The centriolar satellite interactome was generated by proximity mapping of 22 known centriolar satellite proteins using the BioID approach [83]. The resulting interactome consisted of 2113 high-confidence proximity interactions among 660 unique proteins. Consistent with the functions of satellites in centrosome and cilium-related processes, about 50% of the centrosome proteome was shared with the satellite interactome. Despite this intimate molecular relationship, the satellite proximity interactome did not significantly change in centriole-less cells, suggesting that their maintenance and composition are independent of centrioles. Finally, correlation analysis of the satellite interactome with super-resolution imaging revealed compositional heterogeneity among satellite granules. Undoubtedly, the satellite interactome raises as many new questions as the ones it addressed. Future studies are required to address the centriole-independent functions and mechanisms of satellites as well as the functional significance of their size and compositional heterogeneity.

6. Concluding Remarks and Future Perspectives

The past six years have seen tremendous advances in our understanding of the biology of the centrosome/cilium complex due to the development of new technologies in imaging, proteomics and structural biology. Specifically, the fast-growing field of proximity-based proteomics has contributed significantly to this progress by overcoming the inherent limitations in spatial and temporal proteomic profiling of the largely insoluble, highly dynamic and low abundance centrosome/cilium complex.
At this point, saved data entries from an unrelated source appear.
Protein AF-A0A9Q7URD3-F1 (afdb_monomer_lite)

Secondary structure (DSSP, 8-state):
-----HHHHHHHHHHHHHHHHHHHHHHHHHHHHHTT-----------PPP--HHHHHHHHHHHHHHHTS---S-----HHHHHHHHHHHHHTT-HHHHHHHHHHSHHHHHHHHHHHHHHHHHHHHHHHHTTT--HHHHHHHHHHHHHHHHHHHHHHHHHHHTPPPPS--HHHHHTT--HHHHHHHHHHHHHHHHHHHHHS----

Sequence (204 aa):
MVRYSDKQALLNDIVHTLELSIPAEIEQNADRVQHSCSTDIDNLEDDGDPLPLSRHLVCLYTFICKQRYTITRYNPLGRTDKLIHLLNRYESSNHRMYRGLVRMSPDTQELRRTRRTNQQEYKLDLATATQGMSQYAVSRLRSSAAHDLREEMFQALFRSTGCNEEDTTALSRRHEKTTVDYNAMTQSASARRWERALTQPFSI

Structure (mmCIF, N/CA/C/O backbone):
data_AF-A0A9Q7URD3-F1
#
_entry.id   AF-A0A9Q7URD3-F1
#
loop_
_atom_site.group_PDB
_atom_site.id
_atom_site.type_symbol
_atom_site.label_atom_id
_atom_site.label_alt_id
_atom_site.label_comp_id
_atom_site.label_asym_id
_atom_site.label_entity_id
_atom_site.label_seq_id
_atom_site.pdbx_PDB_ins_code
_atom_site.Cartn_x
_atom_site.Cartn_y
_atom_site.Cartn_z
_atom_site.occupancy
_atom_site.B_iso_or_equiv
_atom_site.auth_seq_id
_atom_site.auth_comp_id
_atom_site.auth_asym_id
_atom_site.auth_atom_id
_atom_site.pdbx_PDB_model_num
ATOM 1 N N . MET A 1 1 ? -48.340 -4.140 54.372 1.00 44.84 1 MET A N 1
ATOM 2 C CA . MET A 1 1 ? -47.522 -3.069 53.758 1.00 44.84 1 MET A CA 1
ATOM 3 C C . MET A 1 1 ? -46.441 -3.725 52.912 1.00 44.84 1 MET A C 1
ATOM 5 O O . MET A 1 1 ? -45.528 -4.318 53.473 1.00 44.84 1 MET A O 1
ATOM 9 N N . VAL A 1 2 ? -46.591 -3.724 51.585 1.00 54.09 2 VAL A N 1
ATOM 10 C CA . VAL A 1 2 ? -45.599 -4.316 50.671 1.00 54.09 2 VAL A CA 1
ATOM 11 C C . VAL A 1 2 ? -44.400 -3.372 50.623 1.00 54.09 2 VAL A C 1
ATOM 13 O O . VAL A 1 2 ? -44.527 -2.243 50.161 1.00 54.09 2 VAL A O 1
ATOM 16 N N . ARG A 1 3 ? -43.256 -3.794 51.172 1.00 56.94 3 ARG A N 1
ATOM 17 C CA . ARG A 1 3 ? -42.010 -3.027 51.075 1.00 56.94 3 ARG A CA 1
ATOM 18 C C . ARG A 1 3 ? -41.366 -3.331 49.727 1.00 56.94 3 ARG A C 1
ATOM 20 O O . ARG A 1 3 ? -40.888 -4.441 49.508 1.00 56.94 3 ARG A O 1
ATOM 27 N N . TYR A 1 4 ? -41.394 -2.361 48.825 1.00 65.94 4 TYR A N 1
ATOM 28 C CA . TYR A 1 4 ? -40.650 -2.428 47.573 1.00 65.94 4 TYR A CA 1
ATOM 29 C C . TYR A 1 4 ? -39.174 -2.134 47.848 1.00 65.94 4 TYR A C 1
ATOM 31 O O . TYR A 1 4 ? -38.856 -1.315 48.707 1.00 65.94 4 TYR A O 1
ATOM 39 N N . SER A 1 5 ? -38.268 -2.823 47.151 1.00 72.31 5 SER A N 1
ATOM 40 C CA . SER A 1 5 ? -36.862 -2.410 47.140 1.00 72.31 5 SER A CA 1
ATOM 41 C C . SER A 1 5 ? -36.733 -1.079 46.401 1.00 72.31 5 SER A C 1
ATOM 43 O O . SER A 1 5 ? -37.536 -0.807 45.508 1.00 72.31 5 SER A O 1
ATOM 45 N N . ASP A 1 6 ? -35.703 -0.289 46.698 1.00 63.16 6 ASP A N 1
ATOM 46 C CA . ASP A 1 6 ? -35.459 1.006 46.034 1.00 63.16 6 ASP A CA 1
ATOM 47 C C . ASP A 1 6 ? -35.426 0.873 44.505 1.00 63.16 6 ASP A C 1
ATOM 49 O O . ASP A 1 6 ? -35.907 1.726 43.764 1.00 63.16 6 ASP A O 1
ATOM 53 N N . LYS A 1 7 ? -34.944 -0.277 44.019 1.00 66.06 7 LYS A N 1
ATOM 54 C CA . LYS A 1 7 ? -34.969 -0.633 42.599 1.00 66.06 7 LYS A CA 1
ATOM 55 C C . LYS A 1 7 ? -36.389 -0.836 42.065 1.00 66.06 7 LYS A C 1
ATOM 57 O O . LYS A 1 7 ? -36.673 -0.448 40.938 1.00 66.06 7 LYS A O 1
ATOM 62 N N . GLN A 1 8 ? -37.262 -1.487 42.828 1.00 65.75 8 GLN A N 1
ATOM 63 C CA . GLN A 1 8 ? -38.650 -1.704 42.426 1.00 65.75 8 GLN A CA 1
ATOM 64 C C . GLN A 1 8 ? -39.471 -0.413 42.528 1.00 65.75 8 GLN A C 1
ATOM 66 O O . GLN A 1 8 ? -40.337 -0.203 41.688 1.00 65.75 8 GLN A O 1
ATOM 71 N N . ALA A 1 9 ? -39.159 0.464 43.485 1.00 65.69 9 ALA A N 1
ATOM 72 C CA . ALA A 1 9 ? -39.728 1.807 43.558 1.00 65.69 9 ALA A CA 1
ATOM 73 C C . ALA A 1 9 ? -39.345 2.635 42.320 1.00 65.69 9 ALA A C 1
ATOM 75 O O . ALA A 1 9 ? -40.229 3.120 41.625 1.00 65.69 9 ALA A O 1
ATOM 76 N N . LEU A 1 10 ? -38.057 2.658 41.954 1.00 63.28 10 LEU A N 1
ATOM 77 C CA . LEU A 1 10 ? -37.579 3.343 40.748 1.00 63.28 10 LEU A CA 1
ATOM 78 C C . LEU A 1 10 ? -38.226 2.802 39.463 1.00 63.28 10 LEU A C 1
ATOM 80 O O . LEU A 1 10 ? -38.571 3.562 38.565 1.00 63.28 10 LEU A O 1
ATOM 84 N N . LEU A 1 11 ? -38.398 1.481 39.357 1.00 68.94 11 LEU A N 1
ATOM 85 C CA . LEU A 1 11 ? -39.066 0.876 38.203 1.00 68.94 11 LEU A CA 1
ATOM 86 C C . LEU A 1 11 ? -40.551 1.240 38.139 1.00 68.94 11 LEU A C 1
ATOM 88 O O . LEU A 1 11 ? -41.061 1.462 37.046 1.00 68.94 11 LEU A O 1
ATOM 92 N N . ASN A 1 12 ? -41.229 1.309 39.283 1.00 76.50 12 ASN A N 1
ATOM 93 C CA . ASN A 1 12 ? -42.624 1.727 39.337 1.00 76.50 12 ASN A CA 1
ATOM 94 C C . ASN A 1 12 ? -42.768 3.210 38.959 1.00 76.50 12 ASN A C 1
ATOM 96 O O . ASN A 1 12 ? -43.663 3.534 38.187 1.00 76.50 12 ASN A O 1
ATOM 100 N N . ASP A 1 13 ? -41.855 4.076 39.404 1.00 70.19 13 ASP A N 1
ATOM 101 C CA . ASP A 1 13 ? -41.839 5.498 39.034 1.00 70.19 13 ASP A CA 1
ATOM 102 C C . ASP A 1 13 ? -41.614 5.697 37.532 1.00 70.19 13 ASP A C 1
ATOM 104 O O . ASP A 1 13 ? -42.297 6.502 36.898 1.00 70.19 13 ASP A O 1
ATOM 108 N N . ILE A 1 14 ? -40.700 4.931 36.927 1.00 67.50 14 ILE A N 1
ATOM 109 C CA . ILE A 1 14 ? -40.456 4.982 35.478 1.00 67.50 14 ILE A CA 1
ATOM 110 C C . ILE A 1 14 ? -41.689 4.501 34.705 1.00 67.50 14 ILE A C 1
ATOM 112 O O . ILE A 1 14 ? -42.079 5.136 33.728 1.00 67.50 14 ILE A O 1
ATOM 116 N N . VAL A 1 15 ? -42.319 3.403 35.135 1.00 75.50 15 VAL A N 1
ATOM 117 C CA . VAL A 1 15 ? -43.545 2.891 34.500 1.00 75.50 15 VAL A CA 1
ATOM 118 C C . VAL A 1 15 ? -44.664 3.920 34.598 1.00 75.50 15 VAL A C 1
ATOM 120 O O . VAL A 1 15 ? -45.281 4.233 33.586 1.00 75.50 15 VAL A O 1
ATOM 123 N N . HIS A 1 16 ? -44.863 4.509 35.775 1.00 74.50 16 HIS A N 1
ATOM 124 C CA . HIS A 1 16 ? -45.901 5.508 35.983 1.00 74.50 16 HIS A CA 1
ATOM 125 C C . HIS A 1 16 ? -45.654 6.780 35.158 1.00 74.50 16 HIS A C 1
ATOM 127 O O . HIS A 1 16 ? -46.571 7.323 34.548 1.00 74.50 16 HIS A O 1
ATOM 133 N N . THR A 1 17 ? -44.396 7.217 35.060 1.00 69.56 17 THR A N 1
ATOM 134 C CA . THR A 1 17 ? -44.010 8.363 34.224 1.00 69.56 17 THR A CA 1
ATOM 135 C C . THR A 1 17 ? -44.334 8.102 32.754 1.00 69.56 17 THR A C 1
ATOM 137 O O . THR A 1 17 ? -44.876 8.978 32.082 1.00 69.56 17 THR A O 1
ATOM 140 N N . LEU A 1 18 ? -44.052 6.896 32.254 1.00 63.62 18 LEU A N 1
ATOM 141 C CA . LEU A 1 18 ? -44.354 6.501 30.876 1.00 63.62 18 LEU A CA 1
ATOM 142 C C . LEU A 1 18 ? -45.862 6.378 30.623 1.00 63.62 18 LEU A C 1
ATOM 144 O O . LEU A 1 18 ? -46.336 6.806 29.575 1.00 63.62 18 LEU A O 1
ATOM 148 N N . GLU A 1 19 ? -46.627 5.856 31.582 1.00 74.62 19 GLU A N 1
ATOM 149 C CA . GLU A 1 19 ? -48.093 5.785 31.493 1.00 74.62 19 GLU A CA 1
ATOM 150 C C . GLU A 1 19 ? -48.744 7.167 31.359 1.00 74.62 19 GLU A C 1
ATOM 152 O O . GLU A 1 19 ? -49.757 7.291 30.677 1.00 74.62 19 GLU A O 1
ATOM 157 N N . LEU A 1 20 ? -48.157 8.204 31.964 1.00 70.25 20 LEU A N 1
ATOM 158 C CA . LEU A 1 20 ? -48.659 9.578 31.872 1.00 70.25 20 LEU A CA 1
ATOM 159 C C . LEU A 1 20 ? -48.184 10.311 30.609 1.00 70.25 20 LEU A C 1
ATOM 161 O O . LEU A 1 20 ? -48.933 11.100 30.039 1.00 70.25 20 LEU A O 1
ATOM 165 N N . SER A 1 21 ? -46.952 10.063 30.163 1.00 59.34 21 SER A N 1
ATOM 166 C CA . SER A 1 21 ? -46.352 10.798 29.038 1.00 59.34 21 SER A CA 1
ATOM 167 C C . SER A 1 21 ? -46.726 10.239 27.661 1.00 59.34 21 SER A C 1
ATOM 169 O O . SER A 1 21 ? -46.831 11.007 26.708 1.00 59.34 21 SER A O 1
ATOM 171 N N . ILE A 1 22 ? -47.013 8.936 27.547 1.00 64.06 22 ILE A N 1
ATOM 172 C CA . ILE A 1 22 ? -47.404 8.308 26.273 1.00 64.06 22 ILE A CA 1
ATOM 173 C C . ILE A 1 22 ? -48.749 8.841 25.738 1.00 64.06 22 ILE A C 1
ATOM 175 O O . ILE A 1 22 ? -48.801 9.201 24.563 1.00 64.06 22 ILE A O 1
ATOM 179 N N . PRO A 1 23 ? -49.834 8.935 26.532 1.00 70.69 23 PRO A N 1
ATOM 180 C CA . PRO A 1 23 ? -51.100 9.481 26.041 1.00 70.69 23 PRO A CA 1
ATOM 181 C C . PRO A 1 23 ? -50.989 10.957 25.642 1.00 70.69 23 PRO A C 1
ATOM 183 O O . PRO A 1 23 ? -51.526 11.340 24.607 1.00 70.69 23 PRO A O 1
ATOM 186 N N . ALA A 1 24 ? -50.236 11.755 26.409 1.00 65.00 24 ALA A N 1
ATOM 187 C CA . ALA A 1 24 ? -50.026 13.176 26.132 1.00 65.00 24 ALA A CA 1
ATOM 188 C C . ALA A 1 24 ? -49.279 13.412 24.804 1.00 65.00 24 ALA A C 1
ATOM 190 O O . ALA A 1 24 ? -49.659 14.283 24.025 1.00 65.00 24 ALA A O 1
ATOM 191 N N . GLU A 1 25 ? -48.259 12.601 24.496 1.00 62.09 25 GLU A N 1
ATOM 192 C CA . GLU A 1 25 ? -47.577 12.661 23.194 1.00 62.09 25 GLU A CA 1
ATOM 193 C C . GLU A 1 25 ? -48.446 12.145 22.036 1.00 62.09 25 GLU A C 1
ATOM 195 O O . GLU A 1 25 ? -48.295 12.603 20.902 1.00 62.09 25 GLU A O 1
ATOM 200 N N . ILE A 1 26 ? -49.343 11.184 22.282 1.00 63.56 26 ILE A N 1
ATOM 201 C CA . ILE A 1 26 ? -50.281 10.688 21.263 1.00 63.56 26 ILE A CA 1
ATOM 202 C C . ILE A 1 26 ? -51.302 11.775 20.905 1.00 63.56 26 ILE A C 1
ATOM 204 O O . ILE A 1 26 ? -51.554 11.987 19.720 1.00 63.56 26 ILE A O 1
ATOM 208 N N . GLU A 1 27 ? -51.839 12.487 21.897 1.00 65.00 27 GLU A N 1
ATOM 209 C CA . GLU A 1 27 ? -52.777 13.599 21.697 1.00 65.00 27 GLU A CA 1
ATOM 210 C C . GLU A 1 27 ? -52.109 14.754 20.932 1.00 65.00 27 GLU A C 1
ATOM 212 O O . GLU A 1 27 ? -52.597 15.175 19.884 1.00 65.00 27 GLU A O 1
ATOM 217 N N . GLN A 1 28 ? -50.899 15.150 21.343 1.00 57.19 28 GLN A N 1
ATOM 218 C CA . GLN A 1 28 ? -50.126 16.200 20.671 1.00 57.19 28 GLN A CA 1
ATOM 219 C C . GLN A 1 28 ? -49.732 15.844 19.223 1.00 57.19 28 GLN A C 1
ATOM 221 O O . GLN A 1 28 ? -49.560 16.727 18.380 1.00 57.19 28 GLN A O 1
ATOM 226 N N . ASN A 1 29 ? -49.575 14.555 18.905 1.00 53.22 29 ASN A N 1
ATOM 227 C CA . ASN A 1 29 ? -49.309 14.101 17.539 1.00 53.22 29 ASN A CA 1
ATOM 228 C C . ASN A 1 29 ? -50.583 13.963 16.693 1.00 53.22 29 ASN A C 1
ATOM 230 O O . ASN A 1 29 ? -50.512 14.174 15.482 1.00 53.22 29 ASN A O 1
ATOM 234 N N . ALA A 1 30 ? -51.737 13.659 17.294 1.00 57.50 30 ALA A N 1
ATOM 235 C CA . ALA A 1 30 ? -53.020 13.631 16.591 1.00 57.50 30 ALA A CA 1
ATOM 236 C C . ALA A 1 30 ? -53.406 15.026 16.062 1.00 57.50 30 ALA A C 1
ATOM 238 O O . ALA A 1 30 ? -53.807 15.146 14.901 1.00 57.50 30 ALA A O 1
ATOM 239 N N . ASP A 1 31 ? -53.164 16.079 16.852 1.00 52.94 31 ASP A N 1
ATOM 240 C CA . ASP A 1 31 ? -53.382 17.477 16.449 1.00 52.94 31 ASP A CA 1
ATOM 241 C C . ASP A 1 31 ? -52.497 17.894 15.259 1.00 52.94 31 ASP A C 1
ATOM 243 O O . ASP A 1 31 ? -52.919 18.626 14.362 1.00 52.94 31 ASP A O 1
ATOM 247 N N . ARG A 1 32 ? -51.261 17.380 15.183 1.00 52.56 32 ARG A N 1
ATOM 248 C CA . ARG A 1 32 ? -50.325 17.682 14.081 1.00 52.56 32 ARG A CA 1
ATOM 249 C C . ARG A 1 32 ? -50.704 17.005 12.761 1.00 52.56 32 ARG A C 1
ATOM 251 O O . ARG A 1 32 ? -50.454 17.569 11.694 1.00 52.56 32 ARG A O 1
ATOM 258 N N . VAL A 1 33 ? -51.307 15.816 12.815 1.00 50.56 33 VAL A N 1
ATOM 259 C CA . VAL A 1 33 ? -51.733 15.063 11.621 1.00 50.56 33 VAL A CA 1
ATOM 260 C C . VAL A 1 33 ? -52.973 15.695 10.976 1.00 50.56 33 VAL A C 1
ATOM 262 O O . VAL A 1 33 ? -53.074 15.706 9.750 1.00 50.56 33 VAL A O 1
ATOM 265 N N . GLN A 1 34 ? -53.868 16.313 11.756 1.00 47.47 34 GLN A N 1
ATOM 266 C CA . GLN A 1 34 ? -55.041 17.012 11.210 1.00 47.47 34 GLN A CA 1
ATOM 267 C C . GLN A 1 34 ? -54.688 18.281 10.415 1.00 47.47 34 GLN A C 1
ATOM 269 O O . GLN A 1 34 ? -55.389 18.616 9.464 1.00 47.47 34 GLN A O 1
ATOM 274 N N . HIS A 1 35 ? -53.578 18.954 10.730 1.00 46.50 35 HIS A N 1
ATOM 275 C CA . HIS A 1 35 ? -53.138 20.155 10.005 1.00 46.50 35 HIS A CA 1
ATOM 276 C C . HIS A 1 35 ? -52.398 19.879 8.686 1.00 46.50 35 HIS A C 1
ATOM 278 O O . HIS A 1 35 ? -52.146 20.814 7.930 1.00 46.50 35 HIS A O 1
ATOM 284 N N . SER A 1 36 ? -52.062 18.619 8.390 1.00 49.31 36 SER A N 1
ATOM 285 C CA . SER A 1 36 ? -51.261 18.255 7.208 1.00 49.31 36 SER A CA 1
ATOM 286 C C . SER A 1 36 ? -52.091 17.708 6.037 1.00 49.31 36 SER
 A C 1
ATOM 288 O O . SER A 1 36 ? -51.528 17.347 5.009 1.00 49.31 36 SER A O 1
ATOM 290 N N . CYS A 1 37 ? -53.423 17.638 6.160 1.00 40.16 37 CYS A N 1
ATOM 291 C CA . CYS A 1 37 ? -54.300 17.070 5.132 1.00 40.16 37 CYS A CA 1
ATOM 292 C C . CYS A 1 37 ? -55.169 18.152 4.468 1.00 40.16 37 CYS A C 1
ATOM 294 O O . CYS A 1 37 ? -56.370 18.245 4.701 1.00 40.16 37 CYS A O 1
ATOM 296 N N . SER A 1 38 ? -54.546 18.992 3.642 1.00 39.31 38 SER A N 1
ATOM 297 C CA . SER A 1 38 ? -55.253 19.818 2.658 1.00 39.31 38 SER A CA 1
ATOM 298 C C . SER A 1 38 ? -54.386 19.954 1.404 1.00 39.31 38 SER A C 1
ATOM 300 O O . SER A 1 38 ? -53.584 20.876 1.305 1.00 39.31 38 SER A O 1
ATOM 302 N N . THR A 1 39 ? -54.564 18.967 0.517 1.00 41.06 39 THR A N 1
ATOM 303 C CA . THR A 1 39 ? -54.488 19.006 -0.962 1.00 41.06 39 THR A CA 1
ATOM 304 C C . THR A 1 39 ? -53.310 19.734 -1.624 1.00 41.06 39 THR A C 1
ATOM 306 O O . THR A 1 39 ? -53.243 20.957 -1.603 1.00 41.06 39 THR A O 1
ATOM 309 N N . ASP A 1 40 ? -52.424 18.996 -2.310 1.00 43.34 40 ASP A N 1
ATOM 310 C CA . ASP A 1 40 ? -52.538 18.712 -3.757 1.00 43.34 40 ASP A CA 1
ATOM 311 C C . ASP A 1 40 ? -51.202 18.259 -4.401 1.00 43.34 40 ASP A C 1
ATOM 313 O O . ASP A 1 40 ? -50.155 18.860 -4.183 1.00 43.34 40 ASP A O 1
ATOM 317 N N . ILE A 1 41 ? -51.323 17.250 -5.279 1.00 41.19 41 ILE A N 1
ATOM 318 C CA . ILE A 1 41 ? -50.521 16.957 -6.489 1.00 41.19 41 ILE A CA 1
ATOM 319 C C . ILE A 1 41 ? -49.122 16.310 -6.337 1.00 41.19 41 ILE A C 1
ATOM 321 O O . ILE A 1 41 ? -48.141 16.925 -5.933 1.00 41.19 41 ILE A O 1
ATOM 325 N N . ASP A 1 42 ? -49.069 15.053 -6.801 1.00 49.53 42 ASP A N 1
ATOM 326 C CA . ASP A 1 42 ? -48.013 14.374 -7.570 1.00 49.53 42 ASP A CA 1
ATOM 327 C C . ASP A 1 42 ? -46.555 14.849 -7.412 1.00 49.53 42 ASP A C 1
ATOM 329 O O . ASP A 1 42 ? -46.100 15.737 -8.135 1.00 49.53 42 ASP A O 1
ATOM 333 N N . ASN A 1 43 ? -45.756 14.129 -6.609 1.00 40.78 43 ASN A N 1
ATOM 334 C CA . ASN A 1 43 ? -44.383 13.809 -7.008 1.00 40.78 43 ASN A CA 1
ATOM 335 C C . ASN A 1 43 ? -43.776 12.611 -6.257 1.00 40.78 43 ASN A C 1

The spatial and temporal interactomes generated for a wide range of centrosome, cilium and satellite proteins have been instrumental in revealing new players and mechanisms for how the centrosome/cilium complex is assembled, maintained and dynamically altered.

Owing to the extensive proximity interactions of centrosome proteins with centriolar satellites, these fascinating structures have received particular attention as the third component of the centrosome/cilium complex. Functional assays combined with proteomic profiling and high-resolution imaging have together identified satellites as key regulators of the biogenesis and functions of centrosomes and cilia. Although extensive regulatory crosstalk between centrosomes, cilium and satellites is evident from numerous components they share, how these three components cooperate in diverse cellular processes remains poorly understood. The presence of shared components between centrosomes, satellites and cilium complicates the demarcation of functions for each compartment. An inducible system for localized activation or inhibition of shared components or compartment-specific mapping of the interactions could help untangle these complexities.
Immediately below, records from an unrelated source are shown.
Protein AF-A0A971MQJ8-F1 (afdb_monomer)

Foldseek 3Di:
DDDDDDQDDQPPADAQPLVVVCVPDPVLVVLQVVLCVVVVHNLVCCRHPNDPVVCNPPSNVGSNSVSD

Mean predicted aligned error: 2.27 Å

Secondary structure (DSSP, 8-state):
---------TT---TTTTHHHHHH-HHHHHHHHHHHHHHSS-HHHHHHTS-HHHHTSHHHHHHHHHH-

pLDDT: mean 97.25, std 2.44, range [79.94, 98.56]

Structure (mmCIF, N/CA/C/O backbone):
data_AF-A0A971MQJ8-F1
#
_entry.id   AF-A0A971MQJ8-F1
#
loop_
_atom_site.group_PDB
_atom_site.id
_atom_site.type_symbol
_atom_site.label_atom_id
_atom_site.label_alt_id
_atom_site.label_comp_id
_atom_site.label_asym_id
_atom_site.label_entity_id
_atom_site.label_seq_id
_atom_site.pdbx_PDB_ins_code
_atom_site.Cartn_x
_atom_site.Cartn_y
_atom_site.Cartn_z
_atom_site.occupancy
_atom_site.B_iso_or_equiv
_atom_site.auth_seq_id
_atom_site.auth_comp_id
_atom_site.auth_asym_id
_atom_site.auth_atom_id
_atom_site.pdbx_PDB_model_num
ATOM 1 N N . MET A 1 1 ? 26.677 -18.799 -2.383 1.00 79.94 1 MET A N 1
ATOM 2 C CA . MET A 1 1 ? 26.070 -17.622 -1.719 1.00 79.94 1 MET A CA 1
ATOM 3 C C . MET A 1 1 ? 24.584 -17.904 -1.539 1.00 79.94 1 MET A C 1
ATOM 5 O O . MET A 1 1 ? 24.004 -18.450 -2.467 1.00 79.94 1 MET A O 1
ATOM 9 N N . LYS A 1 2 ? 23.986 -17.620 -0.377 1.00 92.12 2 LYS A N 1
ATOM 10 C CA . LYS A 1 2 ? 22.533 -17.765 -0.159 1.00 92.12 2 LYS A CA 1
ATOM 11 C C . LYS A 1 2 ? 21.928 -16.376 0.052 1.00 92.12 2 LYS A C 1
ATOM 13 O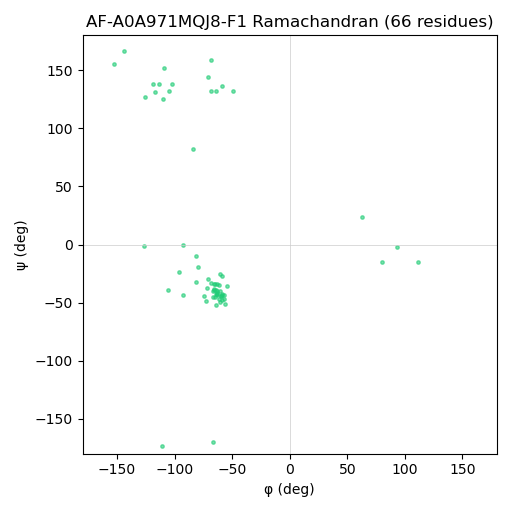 O . LYS A 1 2 ? 22.547 -15.563 0.730 1.00 92.12 2 LYS A O 1
ATOM 18 N N . LEU A 1 3 ? 20.768 -16.122 -0.551 1.00 95.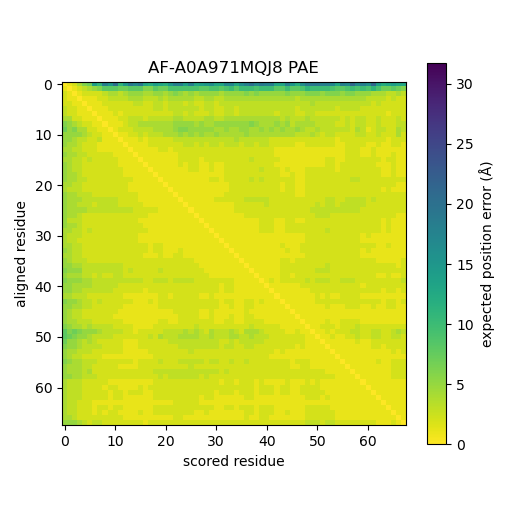94 3 LEU A N 1
ATOM 19 C CA . LEU A 1 3 ? 20.031 -14.861 -0.448 1.00 95.94 3 LEU A CA 1
ATOM 20 C C . LEU A 1 3 ? 18.865 -15.028 0.534 1.00 95.94 3 LEU A C 1
ATOM 22 O O . LEU A 1 3 ? 18.178 -16.047 0.492 1.00 95.94 3 LEU A O 1
ATOM 26 N N . ALA A 1 4 ? 18.642 -14.027 1.382 1.00 97.38 4 ALA A N 1
ATOM 27 C CA . ALA A 1 4 ? 17.449 -13.899 2.211 1.00 97.38 4 ALA A CA 1
ATOM 28 C C . ALA A 1 4 ? 16.721 -12.606 1.828 1.00 97.38 4 ALA A C 1
ATOM 30 O O . ALA A 1 4 ? 17.366 -11.581 1.611 1.00 97.38 4 ALA A O 1
ATOM 31 N N . LEU A 1 5 ? 15.394 -12.670 1.736 1.00 97.00 5 LEU A N 1
ATOM 32 C CA . LEU A 1 5 ? 14.535 -11.515 1.490 1.00 97.00 5 LEU A CA 1
ATOM 33 C C . LEU A 1 5 ? 13.840 -11.148 2.799 1.00 97.00 5 LEU A C 1
ATOM 35 O O . LEU A 1 5 ? 13.313 -12.023 3.485 1.00 97.00 5 LEU A O 1
ATOM 39 N N . LEU A 1 6 ? 13.866 -9.866 3.143 1.00 96.88 6 LEU A N 1
ATOM 40 C CA . LEU A 1 6 ? 13.192 -9.319 4.312 1.00 96.88 6 LEU A CA 1
ATOM 41 C C . LEU A 1 6 ? 12.138 -8.333 3.827 1.00 96.88 6 LEU A C 1
ATOM 43 O O . LEU A 1 6 ? 12.442 -7.459 3.017 1.00 96.88 6 LEU A O 1
ATOM 47 N N . PHE A 1 7 ? 10.926 -8.476 4.345 1.00 96.31 7 PHE A N 1
ATOM 48 C CA . PHE A 1 7 ? 9.808 -7.592 4.045 1.00 96.31 7 PHE A CA 1
ATOM 49 C C . PHE A 1 7 ? 9.500 -6.776 5.307 1.00 96.31 7 PHE A C 1
ATOM 51 O O . PHE A 1 7 ? 9.355 -7.371 6.380 1.00 96.31 7 PHE A O 1
ATOM 58 N N . PRO A 1 8 ? 9.479 -5.434 5.229 1.00 94.81 8 PRO A N 1
ATOM 59 C CA . PRO A 1 8 ? 9.191 -4.585 6.378 1.00 94.81 8 PRO A CA 1
ATOM 60 C C . PRO A 1 8 ? 7.728 -4.726 6.825 1.00 94.81 8 PRO A C 1
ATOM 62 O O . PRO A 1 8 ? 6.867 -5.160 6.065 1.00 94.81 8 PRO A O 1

Spatial and temporal proximity maps of the centrosome/cilium complex have so far been generated in mammalian cells using the BioID approach in all studies, except for the APEX-based proteomic profiling of the primary cilium (Table 2). Moreover, proximity-based labeling approaches have only been performed to probe the cilium interactome but has not been extended to generate ciliary interaction maps for axonemal proteins such as ciliary MAPs or in response to extracellular stimuli. To advance our understanding of the functions and mechanisms of centrosomes, cilium and satellites in different contexts, there are two essential steps that need to be taken in future studies. First, the proximity-based approaches should be applied in biologically relevant contexts such as tissues and organisms as well as cells treated with different stimuli. For example, knock-in mouse models expressing proximity-based labeling enzyme fusions will be instrumental in illuminating their cell type and tissue-specific interactome differences. Additionally, their application in patient samples or mouse models of human disease will provide key insight into which interactions are disrupted in disease states. Second, in addition to the BioID enzyme, the recently developed labeling enzymes that have higher efficiency and shorter labeling times (i.e., TurboID, split enzymes) should be adapted to probe the spatiotemporal changes of the centrosome/cilium complex interactomes in response to extracellular stimuli such as cell cycle cues.